• TASK INPUT:
★ ★ ★ ★ ★ ★ ★
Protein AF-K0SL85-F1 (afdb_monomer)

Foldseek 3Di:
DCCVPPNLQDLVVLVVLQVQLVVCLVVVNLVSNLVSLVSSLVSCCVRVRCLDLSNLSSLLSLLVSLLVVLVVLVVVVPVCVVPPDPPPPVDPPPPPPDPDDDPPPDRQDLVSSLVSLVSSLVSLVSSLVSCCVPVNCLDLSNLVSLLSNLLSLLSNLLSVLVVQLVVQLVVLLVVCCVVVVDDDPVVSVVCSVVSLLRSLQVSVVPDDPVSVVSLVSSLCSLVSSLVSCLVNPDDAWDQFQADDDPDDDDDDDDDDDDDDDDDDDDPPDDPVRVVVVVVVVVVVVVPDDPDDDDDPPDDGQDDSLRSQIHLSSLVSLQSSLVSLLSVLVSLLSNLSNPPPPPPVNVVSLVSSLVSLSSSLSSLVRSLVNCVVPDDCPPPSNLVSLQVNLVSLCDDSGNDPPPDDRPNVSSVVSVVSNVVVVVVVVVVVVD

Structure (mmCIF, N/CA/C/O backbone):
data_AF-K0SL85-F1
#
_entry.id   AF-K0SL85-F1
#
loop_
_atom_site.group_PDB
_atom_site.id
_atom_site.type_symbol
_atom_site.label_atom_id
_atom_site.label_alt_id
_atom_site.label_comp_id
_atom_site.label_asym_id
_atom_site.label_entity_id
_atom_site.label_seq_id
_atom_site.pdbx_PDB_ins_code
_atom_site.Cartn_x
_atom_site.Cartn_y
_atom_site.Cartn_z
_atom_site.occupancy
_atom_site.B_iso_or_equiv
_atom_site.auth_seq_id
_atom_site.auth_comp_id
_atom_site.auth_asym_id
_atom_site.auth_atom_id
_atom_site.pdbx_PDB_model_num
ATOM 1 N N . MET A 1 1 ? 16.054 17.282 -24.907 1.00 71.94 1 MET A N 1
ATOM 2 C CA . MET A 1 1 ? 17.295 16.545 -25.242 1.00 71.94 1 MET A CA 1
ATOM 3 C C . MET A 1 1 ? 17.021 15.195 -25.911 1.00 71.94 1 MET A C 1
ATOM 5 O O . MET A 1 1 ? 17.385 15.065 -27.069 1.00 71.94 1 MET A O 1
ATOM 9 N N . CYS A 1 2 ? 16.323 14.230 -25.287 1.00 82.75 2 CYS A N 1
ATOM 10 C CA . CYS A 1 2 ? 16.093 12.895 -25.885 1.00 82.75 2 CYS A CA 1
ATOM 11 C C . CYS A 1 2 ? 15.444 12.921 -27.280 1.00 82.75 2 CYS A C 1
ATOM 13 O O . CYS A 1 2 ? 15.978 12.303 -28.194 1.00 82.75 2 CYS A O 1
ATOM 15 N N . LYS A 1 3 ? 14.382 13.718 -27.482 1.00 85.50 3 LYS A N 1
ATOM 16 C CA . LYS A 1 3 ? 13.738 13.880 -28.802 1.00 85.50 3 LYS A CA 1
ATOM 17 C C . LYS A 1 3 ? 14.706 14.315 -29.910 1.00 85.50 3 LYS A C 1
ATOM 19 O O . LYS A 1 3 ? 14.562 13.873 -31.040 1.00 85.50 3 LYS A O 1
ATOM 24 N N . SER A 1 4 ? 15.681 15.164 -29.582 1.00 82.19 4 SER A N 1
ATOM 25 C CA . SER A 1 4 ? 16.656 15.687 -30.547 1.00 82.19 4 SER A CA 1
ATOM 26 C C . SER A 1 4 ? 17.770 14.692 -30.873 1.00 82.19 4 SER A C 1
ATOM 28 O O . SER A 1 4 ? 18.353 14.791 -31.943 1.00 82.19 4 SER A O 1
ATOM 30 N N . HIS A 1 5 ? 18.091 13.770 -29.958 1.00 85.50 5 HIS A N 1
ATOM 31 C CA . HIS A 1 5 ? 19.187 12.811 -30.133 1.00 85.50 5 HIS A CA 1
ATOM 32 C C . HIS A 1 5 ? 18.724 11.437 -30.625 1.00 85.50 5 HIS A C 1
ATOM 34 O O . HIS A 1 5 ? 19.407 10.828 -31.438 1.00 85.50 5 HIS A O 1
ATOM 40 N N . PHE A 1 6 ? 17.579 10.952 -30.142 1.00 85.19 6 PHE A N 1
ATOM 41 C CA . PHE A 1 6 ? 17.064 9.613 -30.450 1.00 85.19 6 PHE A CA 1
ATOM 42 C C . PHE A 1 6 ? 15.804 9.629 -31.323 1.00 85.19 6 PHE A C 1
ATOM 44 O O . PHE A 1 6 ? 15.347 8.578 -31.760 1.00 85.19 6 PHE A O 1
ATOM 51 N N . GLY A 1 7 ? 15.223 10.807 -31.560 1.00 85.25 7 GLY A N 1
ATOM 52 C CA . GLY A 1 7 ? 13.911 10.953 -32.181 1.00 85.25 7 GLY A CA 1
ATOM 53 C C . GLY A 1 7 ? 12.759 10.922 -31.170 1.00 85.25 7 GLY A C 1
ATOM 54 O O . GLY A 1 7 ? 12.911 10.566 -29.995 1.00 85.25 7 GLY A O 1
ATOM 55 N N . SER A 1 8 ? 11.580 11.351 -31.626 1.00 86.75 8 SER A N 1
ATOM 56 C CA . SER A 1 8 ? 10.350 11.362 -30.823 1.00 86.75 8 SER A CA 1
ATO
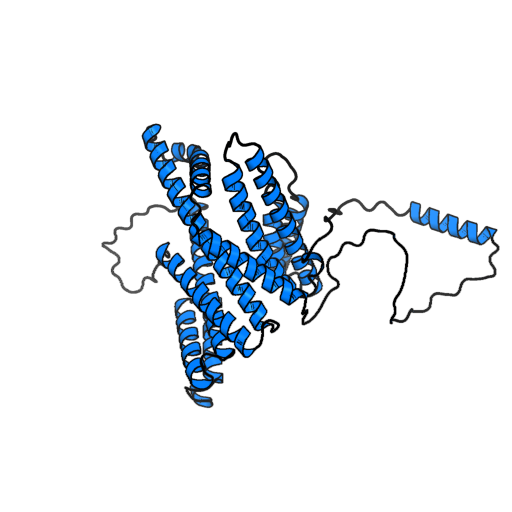M 57 C C . SER A 1 8 ? 9.857 9.955 -30.491 1.00 86.75 8 SER A C 1
ATOM 59 O O . SER A 1 8 ? 9.343 9.749 -29.396 1.00 86.75 8 SER A O 1
ATOM 61 N N . LEU A 1 9 ? 10.063 9.000 -31.399 1.00 91.44 9 LEU A N 1
ATOM 62 C CA . LEU A 1 9 ? 9.634 7.613 -31.273 1.00 91.44 9 LEU A CA 1
ATOM 63 C C . LEU A 1 9 ? 10.826 6.704 -30.940 1.00 91.44 9 LEU A C 1
ATOM 65 O O . LEU A 1 9 ? 11.417 6.086 -31.820 1.00 91.44 9 LEU A O 1
ATOM 69 N N . HIS A 1 10 ? 11.223 6.668 -29.666 1.00 91.56 10 HIS A N 1
ATOM 70 C CA . HIS A 1 10 ? 12.350 5.852 -29.206 1.00 91.56 10 HIS A CA 1
ATOM 71 C C . HIS A 1 10 ? 12.176 5.421 -27.735 1.00 91.56 10 HIS A C 1
ATOM 73 O O . HIS A 1 10 ? 11.749 6.250 -26.923 1.00 91.56 10 HIS A O 1
ATOM 79 N N . PRO A 1 11 ? 12.576 4.193 -27.333 1.00 92.12 11 PRO A N 1
ATOM 80 C CA . PRO A 1 11 ? 12.464 3.723 -25.943 1.00 92.12 11 PRO A CA 1
ATOM 81 C C . PRO A 1 11 ? 13.127 4.647 -24.909 1.00 92.12 11 PRO A C 1
ATOM 83 O O . PRO A 1 11 ? 12.606 4.844 -23.814 1.00 92.12 11 PRO A O 1
ATOM 86 N N . ALA A 1 12 ? 14.256 5.271 -25.260 1.00 93.94 12 ALA A N 1
ATOM 87 C CA . ALA A 1 12 ? 14.918 6.252 -24.392 1.00 93.94 12 ALA A CA 1
ATOM 88 C C . ALA A 1 12 ? 14.088 7.536 -24.196 1.00 93.94 12 ALA A C 1
ATOM 90 O O . ALA A 1 12 ? 14.104 8.116 -23.113 1.00 93.94 12 ALA A O 1
ATOM 91 N N . THR A 1 13 ? 13.339 7.969 -25.215 1.00 93.81 13 THR A N 1
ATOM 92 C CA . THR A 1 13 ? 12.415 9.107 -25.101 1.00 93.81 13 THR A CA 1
★ ★ ★ ★ ★ ★ ★
• EXERCISE GOAL: Each line from the top of the records above through the line containing "ATOM 15 N N" needs to be transcribed exactly, and no line after it.

• ANSWER SPACE:
Protein AF-K0SL85-F1 (afdb_monomer)

Foldseek 3Di:
DCCVPPNLQDLVVLVVLQVQLVVCLVVVNLVSNLVSLVSSLVSCCVRVRCLDLSNLSSLLSLLVSLLVVLVVLVVVVPVCVVPPDPPPPVDPPPPPPDPDDDPPPDRQDLVSSLVSLVSSLVSLVSSLVSCCVPVNCLDLSNLVSLLSNLLSLLSNLLSVLVVQLVVQLVVLLVVCCVVVVDDDPVVSVVCSVVSLLRSLQVSVVPDDPVSVVSLVSSLCSLVSSLVSCLVNPDDAWDQFQADDDPDDDDDDDDDDDDDDDDDDDDPPDDPVRVVVVVVVVVVVVVPDDPDDDDDPPDDGQDDSLRSQIHLSSLVSLQSSLVSLLSVLVSLLSNLSNPPPPPPVNVVSLVSSLVSLSSSLSSLVRSLVNCVVPDDCPPPSNLVSLQVNLVSLCDDSGNDPPPDDRPNVSSVVSVVSNVVVVVVVVVVVVD

Structure (mmCIF, N/CA/C/O backbone):
data_AF-K0SL85-F1
#
_entry.id   AF-K0SL85-F1
#
loop_
_atom_site.group_PDB
_atom_site.id
_atom_site.type_symbol
_atom_site.label_atom_id
_atom_site.label_alt_id
_atom_site.label_comp_id
_atom_site.label_asym_id
_atom_site.label_entity_id
_atom_site.label_seq_id
_atom_site.pdbx_PDB_ins_code
_atom_site.Cartn_x
_atom_site.Cartn_y
_atom_site.Cartn_z
_atom_site.occupancy
_atom_site.B_iso_or_equiv
_atom_site.auth_seq_id
_atom_site.auth_comp_id
_atom_site.auth_asym_id
_atom_site.auth_atom_id
_atom_site.pdbx_PDB_model_num
ATOM 1 N N . MET A 1 1 ? 16.054 17.282 -24.907 1.00 71.94 1 MET A N 1
ATOM 2 C CA . MET A 1 1 ? 17.295 16.545 -25.242 1.00 71.94 1 MET A CA 1
ATOM 3 C C . MET A 1 1 ? 17.021 15.195 -25.911 1.00 71.94 1 MET A C 1
ATOM 5 O O . MET A 1 1 ? 17.385 15.065 -27.069 1.00 71.94 1 MET A O 1
ATOM 9 N N . CYS A 1 2 ? 16.323 14.230 -25.287 1.00 82.75 2 CYS A N 1
ATOM 10 C CA . CYS A 1 2 ? 16.093 12.895 -25.885 1.00 82.75 2 CYS A CA 1
ATOM 11 C C . CYS A 1 2 ? 15.444 12.921 -27.280 1.00 82.75 2 CYS A C 1
ATOM 13 O O . CYS A 1 2 ? 15.978 12.303 -28.194 1.00 82.75 2 CYS A O 1
ATOM 15 N N . LYS A 1 3 ? 14.382 13.718 -27.482 1.00 85.50 3 LYS A N 1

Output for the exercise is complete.